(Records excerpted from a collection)
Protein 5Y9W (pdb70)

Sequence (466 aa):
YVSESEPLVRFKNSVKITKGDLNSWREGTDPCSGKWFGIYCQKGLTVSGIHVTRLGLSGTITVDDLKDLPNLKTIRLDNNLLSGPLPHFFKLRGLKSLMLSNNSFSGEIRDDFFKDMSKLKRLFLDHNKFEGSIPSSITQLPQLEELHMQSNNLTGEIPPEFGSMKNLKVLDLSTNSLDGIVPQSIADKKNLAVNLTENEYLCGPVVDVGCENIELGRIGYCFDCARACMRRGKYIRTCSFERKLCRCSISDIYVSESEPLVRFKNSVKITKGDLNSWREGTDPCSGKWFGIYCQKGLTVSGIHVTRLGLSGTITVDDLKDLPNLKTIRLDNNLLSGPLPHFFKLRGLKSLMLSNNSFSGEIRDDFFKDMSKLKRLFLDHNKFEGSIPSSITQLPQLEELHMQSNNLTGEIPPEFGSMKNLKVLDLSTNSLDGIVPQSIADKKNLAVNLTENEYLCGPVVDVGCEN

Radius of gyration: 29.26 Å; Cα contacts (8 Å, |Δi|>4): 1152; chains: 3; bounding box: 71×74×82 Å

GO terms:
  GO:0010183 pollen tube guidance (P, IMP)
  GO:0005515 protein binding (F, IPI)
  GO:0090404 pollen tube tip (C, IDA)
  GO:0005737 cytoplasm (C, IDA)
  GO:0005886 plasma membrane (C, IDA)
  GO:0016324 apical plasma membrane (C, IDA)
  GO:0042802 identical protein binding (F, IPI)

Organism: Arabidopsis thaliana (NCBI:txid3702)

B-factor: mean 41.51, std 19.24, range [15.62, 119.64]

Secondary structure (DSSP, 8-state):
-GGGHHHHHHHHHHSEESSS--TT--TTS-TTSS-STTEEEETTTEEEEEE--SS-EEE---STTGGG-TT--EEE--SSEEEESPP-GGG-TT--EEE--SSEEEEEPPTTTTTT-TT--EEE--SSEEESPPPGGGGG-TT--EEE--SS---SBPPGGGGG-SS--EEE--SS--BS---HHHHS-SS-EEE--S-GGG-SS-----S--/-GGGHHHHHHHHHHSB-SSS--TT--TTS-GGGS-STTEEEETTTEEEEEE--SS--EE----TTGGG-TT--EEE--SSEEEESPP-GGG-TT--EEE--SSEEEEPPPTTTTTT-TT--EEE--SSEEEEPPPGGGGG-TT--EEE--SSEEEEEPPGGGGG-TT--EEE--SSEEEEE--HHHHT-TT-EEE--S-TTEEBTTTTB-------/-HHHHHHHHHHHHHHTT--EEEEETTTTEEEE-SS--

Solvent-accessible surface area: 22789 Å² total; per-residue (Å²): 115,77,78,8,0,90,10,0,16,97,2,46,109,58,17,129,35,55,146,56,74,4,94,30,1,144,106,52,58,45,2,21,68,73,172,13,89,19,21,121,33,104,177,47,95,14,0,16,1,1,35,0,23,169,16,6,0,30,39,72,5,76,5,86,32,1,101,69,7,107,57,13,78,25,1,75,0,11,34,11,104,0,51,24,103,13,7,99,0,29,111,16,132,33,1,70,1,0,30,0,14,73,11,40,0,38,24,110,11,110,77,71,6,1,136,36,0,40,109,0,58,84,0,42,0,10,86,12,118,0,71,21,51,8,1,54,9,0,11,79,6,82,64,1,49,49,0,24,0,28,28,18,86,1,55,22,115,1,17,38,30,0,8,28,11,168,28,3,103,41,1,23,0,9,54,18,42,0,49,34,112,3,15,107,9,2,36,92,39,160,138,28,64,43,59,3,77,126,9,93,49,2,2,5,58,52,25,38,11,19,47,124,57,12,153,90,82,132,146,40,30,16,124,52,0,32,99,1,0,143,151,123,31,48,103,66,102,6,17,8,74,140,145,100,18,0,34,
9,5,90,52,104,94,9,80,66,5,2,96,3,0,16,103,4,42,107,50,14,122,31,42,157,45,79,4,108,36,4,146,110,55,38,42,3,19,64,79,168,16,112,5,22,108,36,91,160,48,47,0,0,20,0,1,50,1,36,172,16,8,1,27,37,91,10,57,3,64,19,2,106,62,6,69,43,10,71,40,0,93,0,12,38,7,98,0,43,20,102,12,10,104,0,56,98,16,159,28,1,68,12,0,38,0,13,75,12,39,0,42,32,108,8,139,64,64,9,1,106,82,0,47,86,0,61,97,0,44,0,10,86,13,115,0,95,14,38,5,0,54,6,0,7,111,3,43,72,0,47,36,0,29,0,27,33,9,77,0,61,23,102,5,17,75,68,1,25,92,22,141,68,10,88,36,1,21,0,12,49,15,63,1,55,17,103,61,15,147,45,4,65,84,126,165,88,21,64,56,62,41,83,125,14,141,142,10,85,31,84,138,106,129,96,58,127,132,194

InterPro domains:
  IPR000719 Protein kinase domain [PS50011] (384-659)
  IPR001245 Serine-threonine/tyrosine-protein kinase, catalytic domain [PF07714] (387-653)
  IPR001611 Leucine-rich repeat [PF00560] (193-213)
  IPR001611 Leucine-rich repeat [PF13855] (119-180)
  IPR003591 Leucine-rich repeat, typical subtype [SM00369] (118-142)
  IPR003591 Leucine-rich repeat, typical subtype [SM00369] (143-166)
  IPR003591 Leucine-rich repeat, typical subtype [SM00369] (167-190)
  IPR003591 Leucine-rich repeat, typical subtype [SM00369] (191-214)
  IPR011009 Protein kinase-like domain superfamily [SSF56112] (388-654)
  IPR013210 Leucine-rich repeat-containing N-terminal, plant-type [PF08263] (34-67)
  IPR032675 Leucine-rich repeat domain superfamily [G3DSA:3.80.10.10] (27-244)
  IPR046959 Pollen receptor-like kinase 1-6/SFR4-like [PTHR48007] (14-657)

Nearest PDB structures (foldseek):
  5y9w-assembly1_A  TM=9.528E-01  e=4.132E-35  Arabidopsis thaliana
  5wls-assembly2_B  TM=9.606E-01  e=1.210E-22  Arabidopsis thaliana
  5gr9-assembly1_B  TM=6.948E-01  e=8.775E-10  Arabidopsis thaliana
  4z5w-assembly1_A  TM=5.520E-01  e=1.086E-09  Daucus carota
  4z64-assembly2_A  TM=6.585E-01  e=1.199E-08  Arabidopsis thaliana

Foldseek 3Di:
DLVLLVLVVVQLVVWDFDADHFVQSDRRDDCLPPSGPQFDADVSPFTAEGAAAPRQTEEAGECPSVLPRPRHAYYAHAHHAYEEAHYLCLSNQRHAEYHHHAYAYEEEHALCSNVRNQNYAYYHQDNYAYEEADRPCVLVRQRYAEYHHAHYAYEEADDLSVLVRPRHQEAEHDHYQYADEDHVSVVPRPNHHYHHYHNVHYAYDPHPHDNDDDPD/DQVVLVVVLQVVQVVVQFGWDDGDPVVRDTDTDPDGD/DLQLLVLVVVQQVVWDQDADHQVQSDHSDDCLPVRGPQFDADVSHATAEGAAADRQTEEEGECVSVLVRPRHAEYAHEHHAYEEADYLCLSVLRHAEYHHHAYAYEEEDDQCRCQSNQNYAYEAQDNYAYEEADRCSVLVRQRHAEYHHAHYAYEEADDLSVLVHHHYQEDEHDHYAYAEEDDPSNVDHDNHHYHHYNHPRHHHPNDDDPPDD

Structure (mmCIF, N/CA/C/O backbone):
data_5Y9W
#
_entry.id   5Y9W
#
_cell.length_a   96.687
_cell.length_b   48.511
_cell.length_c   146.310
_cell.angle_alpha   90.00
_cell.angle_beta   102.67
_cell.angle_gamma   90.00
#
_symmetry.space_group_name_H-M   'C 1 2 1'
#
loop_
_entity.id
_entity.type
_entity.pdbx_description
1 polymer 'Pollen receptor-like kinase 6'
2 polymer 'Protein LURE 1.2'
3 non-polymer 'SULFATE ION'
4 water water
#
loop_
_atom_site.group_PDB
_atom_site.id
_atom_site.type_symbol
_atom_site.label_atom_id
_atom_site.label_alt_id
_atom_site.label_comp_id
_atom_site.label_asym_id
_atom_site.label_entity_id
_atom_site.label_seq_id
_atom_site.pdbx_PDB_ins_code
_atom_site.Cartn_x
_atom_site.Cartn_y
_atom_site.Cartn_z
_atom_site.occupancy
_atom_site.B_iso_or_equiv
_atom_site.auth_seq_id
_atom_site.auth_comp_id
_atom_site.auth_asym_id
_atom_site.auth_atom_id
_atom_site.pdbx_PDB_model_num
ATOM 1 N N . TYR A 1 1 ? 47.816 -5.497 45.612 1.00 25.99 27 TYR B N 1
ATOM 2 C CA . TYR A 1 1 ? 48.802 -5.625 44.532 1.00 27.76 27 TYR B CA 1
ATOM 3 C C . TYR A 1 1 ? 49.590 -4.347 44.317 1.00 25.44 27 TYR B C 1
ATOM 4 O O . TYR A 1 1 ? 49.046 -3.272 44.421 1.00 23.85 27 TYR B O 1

==

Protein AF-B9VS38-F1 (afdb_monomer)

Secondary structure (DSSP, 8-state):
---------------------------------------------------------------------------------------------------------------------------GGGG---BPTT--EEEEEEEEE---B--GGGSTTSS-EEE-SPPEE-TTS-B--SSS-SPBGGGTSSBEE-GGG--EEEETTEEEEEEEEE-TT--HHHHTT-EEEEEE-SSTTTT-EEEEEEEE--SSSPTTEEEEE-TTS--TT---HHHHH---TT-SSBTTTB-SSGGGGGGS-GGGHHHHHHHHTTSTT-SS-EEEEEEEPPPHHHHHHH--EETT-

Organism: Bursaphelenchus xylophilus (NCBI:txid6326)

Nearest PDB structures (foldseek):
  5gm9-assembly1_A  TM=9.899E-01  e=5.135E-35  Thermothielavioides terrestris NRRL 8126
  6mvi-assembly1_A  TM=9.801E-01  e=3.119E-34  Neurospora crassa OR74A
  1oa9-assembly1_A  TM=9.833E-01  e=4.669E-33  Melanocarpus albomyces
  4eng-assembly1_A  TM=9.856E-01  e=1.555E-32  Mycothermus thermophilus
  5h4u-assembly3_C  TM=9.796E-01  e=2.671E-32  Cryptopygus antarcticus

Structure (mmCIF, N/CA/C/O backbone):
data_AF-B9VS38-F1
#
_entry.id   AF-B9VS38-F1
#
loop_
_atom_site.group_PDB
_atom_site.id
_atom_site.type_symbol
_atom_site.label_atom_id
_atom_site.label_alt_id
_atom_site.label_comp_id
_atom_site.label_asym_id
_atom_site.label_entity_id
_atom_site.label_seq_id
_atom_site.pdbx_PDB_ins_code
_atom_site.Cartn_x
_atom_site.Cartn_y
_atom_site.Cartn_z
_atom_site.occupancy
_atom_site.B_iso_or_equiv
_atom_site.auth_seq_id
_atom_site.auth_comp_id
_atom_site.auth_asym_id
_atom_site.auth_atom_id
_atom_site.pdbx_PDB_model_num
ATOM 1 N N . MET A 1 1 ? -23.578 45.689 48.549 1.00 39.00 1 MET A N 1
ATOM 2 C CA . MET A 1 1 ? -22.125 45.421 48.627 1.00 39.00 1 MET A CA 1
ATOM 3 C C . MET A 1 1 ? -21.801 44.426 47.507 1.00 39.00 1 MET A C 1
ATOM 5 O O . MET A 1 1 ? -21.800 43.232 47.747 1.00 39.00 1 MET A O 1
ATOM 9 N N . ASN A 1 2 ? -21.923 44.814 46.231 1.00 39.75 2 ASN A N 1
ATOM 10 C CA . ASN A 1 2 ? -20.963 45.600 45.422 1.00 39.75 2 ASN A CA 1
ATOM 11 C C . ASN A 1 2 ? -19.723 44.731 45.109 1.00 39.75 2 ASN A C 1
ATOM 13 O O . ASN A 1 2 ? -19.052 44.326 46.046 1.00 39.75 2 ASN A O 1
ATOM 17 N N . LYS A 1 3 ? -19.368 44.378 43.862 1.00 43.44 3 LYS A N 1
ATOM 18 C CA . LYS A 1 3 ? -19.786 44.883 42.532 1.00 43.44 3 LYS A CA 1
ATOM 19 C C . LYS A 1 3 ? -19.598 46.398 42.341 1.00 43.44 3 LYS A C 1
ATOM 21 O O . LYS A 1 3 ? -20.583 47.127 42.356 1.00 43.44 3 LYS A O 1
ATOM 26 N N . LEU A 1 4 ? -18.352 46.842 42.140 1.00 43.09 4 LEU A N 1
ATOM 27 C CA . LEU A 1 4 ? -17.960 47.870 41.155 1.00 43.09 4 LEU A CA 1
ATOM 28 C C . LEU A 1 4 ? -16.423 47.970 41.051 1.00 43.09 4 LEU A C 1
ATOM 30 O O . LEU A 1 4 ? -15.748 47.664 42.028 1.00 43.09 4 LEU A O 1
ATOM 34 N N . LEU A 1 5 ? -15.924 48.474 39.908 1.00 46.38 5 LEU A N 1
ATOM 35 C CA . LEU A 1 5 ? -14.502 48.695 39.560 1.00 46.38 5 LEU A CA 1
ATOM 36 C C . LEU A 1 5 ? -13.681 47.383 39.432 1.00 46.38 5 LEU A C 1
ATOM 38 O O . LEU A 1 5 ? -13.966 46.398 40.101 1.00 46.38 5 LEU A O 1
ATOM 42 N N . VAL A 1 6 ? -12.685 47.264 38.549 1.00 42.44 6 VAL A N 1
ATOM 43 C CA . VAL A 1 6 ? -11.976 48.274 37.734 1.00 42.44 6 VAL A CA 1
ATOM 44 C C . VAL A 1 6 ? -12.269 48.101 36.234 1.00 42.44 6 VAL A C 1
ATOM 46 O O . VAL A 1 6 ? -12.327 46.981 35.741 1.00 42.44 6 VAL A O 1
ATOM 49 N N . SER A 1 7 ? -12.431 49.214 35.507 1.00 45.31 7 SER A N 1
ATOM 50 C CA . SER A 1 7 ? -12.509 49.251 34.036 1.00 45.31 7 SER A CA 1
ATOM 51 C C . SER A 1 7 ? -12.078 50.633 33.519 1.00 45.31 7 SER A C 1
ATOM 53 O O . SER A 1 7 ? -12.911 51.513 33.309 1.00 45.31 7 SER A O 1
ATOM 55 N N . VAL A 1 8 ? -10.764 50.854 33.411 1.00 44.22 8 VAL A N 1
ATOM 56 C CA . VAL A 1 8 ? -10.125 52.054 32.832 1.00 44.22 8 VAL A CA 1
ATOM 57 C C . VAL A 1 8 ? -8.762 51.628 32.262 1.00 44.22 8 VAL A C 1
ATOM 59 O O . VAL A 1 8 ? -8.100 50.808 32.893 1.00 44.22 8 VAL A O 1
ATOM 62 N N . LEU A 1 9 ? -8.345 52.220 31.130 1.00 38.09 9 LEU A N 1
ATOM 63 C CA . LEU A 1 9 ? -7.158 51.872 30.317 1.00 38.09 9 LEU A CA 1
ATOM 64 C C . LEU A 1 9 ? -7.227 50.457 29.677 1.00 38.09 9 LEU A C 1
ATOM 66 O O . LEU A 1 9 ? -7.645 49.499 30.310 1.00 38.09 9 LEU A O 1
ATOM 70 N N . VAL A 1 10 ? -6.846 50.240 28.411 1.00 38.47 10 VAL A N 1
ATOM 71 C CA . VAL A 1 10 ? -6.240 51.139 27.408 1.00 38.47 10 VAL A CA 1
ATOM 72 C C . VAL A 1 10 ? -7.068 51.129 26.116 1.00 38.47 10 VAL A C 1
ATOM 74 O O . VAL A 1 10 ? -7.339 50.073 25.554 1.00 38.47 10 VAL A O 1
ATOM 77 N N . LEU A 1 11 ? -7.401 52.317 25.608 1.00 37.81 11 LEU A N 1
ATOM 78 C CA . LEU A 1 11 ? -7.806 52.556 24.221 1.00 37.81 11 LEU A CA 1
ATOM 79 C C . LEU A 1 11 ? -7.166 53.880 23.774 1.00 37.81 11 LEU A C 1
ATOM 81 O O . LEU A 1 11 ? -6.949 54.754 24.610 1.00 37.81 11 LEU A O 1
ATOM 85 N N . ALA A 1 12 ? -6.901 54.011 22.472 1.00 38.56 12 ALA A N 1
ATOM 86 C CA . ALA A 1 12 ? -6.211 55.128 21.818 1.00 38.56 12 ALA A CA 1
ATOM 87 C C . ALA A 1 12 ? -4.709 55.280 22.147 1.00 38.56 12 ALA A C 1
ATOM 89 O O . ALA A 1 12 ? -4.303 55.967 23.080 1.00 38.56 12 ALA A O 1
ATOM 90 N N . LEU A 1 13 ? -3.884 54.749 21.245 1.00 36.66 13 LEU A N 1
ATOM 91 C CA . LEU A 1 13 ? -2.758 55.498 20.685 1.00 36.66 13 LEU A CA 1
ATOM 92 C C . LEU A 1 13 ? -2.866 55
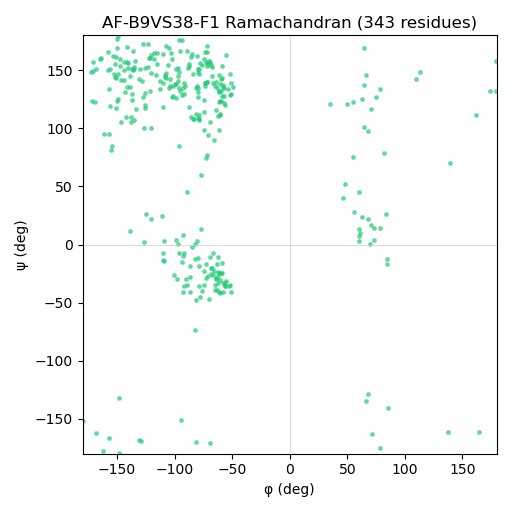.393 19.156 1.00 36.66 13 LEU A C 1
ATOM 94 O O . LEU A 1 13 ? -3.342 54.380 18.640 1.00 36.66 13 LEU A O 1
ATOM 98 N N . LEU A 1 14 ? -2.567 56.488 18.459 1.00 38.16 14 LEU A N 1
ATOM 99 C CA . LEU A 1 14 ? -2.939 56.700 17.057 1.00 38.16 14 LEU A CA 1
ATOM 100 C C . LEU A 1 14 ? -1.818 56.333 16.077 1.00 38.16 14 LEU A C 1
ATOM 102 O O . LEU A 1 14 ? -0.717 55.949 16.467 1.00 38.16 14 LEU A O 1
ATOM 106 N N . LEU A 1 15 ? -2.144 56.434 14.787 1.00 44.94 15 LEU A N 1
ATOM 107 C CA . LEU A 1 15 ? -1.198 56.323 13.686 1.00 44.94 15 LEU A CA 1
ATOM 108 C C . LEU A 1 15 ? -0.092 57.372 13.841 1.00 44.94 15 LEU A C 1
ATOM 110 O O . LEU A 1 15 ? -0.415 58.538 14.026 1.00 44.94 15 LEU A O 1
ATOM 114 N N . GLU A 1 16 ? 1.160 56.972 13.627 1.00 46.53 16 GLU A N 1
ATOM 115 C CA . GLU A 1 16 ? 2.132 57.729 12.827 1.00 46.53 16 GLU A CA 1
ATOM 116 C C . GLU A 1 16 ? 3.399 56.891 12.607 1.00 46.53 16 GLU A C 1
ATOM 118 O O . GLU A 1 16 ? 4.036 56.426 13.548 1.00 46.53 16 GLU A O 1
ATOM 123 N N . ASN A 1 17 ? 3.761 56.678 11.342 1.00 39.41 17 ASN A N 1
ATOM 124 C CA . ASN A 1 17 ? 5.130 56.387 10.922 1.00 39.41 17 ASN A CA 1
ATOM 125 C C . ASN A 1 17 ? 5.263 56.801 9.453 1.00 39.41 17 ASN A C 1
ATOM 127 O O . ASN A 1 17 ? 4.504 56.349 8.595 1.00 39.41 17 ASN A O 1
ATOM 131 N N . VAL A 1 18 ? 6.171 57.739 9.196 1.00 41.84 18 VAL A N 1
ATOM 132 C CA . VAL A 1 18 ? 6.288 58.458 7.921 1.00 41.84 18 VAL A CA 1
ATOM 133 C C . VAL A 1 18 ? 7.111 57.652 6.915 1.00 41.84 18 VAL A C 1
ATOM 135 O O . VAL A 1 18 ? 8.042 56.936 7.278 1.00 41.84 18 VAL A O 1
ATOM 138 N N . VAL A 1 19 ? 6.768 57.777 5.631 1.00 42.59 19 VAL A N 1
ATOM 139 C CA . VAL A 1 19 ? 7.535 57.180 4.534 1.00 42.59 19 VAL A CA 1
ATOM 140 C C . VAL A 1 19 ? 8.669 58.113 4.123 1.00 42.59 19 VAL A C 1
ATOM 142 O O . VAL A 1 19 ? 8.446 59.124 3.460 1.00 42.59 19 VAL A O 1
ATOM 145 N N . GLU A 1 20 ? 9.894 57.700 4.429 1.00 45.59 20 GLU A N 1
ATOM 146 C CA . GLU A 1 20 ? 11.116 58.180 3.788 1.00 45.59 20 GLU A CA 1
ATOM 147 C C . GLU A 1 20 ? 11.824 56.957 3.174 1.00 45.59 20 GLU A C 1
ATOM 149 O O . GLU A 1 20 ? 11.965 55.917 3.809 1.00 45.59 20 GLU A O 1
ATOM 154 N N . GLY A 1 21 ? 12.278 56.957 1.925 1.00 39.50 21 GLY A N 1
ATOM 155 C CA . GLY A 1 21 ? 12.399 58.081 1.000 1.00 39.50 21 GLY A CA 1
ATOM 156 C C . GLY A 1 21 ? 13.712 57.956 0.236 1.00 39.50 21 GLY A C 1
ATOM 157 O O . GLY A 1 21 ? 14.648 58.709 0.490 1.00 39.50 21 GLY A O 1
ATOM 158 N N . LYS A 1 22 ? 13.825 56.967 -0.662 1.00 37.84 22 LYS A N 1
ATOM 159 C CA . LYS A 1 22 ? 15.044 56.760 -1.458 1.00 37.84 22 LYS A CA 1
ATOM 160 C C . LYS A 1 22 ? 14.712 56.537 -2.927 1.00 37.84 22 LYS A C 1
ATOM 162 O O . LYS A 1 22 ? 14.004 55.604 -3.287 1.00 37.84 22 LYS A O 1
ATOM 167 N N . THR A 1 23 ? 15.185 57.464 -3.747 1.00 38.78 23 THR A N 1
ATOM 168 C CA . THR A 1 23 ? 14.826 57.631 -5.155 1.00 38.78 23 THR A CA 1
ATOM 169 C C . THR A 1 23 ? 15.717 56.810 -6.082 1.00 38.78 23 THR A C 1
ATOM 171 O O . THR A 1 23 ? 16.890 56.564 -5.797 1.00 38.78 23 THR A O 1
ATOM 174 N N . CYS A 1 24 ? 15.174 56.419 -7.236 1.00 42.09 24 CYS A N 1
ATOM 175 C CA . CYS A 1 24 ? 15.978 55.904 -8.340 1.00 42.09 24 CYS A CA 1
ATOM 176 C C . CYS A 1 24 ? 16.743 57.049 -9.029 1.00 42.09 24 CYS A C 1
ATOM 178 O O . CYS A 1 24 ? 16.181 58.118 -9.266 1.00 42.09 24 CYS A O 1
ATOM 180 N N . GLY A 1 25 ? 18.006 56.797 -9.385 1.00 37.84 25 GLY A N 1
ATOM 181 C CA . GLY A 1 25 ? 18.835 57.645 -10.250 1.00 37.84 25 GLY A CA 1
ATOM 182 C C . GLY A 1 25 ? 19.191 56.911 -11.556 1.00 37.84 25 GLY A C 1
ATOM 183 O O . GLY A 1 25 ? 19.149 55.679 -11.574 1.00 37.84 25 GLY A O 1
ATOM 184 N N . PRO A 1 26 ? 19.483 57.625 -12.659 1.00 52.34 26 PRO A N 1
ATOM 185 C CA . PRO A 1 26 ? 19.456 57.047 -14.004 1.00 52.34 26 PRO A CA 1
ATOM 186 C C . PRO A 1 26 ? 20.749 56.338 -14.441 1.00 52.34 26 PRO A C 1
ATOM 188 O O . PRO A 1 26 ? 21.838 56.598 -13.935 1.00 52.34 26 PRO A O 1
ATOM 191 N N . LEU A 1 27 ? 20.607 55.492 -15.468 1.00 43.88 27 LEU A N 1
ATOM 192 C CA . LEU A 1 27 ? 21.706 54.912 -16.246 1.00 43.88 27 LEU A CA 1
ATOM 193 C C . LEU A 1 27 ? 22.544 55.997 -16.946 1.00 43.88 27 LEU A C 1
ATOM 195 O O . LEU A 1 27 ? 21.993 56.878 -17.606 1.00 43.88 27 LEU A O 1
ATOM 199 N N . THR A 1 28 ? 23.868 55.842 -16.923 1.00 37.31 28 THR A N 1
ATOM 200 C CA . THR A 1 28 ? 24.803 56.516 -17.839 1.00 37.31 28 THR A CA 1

__Exercise description__
Print an exact copy of the lines above, from the one containing "ATOM 92 C C . LEU A 1 13 ? -2.866 55" through the one containing "ATOM 102 O O", and leave out the pictures.

__Solution to this problem__
ATOM 92 C C . LEU A 1 13 ? -2.866 55
.393 19.156 1.00 36.66 13 LEU A C 1
ATOM 94 O O . LEU A 1 13 ? -3.342 54.380 18.640 1.00 36.66 13 LEU A O 1
ATOM 98 N N . LEU A 1 14 ? -2.567 56.488 18.459 1.00 38.16 14 LEU A N 1
ATOM 99 C CA . LEU A 1 14 ? -2.939 56.700 17.057 1.00 38.16 14 LEU A CA 1
ATOM 100 C C . LEU A 1 14 ? -1.818 56.333 16.077 1.00 38.16 14 LEU A C 1
ATOM 102 O O . LEU A 1 14 ? -0.717 55.949 16.467 1.00 38.16 14 LEU A O 1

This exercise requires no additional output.